AIM OF THE TASK: Please give back, word for word, only the lines starting at the one containing "ATOM 63 O O" and ending at the one containing "ATOM 79 O O" within the material below.

PROVIDED RECORDS:

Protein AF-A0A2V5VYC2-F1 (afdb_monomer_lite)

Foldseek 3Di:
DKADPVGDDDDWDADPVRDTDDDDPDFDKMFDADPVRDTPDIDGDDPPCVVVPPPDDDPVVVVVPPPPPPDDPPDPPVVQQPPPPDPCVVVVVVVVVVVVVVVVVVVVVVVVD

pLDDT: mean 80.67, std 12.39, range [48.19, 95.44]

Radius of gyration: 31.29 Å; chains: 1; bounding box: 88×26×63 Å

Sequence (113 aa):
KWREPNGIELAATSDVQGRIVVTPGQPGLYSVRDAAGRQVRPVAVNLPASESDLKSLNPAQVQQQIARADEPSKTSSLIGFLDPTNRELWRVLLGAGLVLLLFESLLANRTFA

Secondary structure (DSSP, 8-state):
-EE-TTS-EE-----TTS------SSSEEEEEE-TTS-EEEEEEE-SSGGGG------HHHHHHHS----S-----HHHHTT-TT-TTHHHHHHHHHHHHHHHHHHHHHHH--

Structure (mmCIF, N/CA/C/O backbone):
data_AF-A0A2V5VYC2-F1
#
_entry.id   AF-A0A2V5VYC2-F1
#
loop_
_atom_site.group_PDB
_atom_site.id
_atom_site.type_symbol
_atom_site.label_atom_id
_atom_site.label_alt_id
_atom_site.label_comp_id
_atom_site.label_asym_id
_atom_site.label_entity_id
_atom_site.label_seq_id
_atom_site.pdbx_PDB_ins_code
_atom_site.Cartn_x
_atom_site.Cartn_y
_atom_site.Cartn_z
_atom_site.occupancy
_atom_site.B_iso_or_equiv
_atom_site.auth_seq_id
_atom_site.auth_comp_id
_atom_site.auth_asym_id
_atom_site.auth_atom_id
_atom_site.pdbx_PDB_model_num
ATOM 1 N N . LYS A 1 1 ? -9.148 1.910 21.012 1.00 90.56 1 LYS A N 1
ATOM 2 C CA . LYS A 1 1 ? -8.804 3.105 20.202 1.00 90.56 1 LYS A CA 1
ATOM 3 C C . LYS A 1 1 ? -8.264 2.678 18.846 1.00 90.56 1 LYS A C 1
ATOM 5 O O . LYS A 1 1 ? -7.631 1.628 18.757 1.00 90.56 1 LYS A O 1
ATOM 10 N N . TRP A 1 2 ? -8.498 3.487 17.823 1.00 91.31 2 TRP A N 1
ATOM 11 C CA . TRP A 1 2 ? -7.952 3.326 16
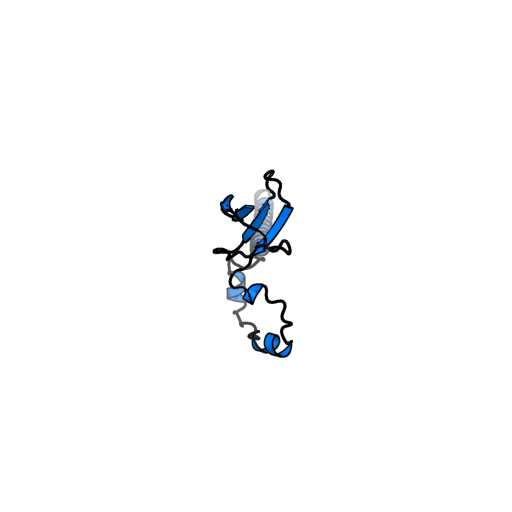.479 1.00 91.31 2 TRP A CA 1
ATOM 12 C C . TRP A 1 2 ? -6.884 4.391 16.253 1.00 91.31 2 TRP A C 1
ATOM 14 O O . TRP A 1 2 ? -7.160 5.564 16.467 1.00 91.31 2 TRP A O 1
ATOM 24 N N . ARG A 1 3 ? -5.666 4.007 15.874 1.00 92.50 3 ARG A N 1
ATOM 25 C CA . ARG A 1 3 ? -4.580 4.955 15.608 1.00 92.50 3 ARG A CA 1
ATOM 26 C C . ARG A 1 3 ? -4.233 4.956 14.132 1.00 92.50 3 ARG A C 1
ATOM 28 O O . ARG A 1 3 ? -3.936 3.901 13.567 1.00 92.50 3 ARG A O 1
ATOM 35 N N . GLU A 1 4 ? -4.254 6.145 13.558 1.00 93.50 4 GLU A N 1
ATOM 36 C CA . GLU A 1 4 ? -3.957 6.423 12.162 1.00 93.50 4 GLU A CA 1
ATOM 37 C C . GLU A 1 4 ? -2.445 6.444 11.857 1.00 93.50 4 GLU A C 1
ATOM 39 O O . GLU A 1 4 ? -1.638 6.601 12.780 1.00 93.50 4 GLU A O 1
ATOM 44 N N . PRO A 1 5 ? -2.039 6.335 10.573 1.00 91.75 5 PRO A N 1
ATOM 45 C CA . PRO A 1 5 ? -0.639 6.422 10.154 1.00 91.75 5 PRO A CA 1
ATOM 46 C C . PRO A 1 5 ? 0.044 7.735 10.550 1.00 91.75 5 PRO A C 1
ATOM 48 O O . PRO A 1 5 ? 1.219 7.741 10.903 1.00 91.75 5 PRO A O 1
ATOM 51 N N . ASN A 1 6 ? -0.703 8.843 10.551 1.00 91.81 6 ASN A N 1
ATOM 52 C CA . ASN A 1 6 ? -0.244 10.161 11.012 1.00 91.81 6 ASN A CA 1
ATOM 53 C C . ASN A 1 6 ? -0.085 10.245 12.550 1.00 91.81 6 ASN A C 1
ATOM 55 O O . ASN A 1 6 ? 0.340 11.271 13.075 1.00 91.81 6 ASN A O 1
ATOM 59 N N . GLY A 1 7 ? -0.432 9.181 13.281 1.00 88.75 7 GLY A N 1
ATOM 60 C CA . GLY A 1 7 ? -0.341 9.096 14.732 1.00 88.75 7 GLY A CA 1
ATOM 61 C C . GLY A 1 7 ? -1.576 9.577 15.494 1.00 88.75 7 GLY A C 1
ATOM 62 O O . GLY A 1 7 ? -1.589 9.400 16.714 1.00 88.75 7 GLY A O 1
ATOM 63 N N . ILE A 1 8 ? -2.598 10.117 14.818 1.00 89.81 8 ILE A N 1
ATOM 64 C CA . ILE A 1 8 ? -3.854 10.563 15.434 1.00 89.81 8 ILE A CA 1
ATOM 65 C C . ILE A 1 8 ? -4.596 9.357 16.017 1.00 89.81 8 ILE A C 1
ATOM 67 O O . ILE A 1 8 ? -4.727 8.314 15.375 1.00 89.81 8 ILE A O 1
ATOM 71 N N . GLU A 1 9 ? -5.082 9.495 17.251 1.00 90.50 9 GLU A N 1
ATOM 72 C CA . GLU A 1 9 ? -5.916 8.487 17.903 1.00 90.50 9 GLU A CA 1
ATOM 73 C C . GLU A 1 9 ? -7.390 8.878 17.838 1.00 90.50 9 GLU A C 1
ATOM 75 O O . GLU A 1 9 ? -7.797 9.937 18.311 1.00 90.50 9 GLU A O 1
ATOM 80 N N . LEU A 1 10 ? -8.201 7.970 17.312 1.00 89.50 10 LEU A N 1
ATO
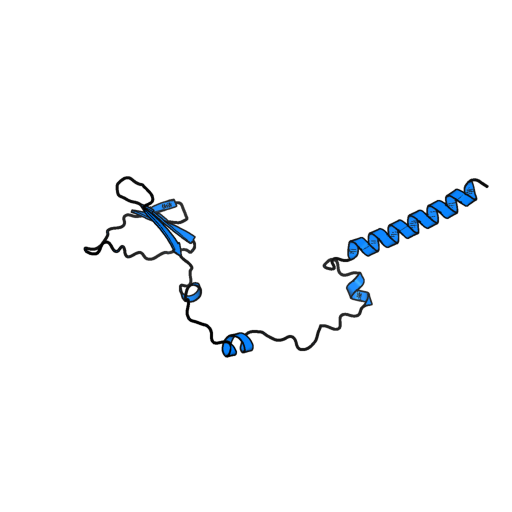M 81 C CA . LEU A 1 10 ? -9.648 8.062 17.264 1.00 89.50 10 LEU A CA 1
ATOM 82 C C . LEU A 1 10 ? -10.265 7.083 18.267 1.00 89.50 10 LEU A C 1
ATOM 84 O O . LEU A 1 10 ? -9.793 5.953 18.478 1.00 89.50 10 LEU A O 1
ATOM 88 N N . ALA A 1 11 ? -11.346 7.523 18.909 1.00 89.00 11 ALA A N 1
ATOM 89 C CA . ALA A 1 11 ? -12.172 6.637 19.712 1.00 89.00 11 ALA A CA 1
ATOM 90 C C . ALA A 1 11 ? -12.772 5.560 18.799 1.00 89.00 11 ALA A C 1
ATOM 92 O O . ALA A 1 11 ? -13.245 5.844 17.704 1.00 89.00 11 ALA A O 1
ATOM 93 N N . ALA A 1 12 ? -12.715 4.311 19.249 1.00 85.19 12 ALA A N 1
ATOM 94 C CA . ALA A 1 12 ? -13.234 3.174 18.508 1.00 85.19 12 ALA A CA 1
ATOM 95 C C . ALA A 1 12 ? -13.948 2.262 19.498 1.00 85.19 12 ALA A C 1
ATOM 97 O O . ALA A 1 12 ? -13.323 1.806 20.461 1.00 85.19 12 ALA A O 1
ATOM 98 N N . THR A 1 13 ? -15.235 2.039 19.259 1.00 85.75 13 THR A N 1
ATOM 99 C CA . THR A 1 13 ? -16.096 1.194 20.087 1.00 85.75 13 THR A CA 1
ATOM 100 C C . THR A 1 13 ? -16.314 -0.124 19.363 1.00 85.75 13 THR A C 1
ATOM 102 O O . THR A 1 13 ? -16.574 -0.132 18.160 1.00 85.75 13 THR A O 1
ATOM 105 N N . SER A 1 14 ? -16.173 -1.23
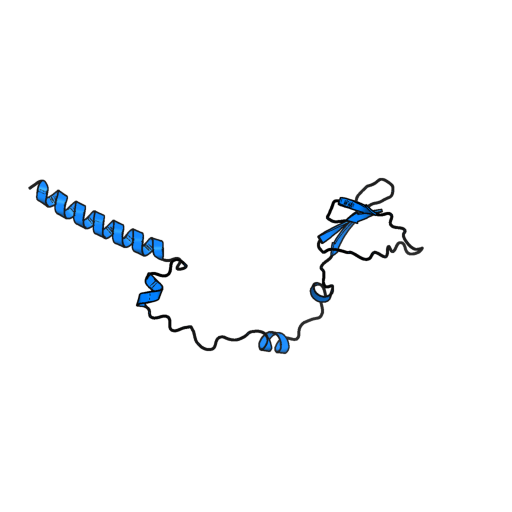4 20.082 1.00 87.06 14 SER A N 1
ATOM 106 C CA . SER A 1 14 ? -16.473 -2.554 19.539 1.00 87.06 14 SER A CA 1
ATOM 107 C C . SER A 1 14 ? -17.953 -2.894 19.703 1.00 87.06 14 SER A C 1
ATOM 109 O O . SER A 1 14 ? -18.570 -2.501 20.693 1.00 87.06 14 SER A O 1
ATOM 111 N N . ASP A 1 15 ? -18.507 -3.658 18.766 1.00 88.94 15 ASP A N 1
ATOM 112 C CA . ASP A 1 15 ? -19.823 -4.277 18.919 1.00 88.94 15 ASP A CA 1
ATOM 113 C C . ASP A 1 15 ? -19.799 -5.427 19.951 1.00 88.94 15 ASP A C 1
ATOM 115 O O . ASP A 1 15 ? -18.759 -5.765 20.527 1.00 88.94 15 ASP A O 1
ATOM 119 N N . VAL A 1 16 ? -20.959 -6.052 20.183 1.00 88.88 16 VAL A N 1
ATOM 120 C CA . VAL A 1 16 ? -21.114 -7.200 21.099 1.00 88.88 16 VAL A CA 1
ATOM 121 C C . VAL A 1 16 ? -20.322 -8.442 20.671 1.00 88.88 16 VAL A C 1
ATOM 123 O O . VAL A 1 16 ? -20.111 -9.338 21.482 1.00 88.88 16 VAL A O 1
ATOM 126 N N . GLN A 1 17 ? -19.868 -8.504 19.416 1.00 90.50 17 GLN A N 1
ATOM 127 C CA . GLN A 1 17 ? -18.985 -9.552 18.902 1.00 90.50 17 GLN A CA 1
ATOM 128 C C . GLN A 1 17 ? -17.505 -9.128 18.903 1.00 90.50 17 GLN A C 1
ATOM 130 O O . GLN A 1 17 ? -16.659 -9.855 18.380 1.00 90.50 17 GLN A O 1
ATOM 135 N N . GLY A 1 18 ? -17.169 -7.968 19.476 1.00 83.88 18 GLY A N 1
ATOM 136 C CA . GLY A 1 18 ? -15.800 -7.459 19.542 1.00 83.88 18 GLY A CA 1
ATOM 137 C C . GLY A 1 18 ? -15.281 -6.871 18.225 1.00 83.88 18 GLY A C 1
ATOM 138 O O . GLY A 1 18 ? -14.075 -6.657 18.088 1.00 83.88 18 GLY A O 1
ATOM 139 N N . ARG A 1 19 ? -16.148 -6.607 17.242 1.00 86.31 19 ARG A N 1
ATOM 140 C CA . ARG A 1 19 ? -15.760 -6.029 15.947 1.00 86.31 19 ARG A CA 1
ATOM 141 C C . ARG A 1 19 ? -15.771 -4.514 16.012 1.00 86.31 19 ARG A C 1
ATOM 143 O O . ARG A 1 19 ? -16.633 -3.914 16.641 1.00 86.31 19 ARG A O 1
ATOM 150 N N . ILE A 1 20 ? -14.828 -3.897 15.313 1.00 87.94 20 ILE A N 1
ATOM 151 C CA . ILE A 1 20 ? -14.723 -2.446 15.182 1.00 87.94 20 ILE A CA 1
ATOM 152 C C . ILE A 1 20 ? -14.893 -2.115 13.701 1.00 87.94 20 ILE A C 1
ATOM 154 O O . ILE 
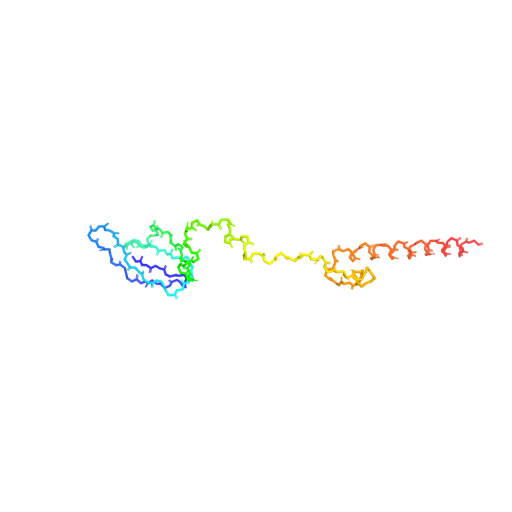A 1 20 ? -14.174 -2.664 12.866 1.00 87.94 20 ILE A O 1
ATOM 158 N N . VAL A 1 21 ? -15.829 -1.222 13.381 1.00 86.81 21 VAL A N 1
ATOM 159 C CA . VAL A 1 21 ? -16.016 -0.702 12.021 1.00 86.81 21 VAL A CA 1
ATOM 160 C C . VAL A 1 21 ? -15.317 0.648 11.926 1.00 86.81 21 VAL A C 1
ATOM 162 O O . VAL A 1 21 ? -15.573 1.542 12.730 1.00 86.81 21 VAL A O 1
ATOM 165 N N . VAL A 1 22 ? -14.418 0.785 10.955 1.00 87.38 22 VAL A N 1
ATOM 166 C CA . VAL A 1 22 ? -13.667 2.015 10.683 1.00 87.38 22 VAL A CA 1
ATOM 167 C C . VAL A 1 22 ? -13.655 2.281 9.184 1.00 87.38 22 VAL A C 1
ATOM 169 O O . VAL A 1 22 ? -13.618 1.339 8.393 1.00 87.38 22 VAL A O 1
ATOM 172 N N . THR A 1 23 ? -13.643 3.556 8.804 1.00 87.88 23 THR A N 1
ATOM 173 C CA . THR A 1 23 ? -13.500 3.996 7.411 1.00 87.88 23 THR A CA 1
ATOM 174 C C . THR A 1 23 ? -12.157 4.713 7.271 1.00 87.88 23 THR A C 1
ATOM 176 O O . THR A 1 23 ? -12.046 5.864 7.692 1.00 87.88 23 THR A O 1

==

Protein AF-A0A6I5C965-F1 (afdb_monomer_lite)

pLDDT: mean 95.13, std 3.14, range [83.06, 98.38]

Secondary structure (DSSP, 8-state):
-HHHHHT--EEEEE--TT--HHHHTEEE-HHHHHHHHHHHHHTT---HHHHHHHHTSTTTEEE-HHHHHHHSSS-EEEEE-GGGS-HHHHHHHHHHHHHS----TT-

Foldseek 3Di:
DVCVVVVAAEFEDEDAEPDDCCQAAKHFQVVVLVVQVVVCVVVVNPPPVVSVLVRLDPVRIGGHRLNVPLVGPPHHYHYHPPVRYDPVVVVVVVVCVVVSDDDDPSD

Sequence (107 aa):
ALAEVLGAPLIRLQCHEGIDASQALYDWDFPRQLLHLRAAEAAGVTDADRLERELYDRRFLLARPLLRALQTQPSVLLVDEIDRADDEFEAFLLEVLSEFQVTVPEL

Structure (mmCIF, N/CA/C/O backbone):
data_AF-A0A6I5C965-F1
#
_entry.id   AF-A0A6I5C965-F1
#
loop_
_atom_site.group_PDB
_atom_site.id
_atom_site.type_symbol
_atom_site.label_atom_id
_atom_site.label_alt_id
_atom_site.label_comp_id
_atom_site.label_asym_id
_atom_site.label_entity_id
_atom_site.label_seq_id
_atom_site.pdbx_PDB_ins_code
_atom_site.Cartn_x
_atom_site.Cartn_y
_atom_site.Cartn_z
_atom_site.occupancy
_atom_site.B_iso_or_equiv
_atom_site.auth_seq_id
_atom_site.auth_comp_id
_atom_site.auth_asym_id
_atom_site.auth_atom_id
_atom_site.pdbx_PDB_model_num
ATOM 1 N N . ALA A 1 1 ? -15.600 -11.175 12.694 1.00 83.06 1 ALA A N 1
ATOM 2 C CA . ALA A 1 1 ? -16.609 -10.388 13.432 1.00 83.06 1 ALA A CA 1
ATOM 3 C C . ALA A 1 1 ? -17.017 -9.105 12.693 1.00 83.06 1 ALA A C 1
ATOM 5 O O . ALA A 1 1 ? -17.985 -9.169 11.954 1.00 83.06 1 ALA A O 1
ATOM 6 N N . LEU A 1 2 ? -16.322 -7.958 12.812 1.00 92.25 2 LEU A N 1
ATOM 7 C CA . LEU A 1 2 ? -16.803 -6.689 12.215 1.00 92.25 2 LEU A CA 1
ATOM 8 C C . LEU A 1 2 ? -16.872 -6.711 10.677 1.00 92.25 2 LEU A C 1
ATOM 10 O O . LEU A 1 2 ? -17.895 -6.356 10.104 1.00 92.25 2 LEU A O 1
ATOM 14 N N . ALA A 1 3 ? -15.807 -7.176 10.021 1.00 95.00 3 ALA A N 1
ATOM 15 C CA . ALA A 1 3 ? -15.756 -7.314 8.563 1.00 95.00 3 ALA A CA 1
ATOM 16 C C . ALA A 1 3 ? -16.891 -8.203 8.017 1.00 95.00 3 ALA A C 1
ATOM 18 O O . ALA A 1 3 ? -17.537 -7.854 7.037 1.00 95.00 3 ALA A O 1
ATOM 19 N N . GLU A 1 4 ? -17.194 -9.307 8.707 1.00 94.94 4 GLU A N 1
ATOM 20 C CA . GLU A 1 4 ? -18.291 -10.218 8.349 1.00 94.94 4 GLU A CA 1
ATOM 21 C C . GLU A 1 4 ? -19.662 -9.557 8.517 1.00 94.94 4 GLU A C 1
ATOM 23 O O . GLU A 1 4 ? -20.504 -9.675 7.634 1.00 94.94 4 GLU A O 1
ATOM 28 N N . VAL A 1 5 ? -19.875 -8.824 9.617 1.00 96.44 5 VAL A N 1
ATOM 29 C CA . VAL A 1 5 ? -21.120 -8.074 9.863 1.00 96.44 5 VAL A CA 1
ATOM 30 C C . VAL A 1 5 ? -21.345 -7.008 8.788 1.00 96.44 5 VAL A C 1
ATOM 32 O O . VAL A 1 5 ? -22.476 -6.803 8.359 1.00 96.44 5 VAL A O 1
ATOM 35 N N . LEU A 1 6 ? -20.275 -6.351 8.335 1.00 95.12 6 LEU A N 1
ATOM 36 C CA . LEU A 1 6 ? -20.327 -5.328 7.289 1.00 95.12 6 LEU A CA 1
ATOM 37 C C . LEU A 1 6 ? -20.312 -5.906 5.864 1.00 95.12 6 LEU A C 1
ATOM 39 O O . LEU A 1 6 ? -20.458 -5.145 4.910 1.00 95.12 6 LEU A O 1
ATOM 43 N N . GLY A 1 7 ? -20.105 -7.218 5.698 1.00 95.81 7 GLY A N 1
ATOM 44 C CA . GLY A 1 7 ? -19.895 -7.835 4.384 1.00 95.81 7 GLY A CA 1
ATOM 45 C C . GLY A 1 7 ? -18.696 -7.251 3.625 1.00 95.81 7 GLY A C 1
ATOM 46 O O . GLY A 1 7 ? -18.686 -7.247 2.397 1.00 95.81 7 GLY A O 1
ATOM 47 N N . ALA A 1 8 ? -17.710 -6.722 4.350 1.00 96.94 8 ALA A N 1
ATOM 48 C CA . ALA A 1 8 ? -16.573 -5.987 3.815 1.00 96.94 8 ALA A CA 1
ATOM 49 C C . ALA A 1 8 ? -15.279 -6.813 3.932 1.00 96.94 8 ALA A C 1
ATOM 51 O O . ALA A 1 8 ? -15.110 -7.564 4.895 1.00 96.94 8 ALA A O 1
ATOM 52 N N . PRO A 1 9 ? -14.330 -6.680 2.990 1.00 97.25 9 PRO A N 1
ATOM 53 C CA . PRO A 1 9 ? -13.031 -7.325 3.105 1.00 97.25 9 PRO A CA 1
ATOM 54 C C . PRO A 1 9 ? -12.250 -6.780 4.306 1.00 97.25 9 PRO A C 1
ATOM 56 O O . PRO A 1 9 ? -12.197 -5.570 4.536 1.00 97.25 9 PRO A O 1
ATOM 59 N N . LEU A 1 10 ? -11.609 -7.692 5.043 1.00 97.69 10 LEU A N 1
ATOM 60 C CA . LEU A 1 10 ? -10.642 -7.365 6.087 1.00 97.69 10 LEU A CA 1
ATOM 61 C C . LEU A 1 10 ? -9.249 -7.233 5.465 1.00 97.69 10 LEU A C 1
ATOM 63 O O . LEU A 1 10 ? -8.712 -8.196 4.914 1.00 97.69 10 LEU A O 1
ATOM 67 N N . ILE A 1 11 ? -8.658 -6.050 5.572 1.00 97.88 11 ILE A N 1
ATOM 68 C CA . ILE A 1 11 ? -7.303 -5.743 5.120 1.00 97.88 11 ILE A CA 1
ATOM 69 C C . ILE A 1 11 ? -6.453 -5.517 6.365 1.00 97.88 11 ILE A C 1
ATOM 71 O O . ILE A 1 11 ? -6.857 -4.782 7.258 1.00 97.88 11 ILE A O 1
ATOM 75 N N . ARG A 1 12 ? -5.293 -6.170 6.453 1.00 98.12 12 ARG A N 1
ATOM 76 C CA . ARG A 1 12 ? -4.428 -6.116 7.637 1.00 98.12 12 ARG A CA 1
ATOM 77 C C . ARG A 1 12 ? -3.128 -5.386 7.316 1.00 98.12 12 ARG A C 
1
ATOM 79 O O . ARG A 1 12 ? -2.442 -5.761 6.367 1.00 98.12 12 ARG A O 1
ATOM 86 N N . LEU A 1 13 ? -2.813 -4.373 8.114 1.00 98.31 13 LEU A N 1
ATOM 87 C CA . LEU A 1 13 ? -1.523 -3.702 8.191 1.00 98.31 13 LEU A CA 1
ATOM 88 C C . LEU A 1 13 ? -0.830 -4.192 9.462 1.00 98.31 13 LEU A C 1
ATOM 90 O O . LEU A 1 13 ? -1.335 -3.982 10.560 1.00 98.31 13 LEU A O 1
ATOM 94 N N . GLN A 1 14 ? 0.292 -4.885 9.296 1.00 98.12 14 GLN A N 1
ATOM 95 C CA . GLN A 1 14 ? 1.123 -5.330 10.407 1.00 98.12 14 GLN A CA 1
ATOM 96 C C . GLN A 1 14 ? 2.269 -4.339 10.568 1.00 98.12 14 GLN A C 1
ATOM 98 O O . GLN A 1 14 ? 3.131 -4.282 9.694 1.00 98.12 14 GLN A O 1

TASK RESULT:
ATOM 63 O O . LEU A 1 10 ? -8.712 -8.196 4.914 1.00 97.69 10 LEU A O 1
ATOM 67 N N . ILE A 1 11 ? -8.658 -6.050 5.572 1.00 97.88 11 ILE A N 1
ATOM 68 C CA . ILE A 1 11 ? -7.303 -5.743 5.120 1.00 97.88 11 ILE A CA 1
ATOM 69 C C . ILE A 1 11 ? -6.453 -5.517 6.365 1.00 97.88 11 ILE A C 1
ATOM 71 O O . ILE A 1 11 ? -6.857 -4.782 7.258 1.00 97.88 11 ILE A O 1
ATOM 75 N N . ARG A 1 12 ? -5.293 -6.170 6.453 1.00 98.12 12 ARG A N 1
ATOM 76 C CA . ARG A 1 12 ? -4.428 -6.116 7.637 1.00 98.12 12 ARG A CA 1
ATOM 77 C C . ARG A 1 12 ? -3.128 -5.386 7.316 1.00 98.12 12 ARG A C 
1
ATOM 79 O O . ARG A 1 12 ? -2.442 -5.761 6.367 1.00 98.12 12 ARG A O 1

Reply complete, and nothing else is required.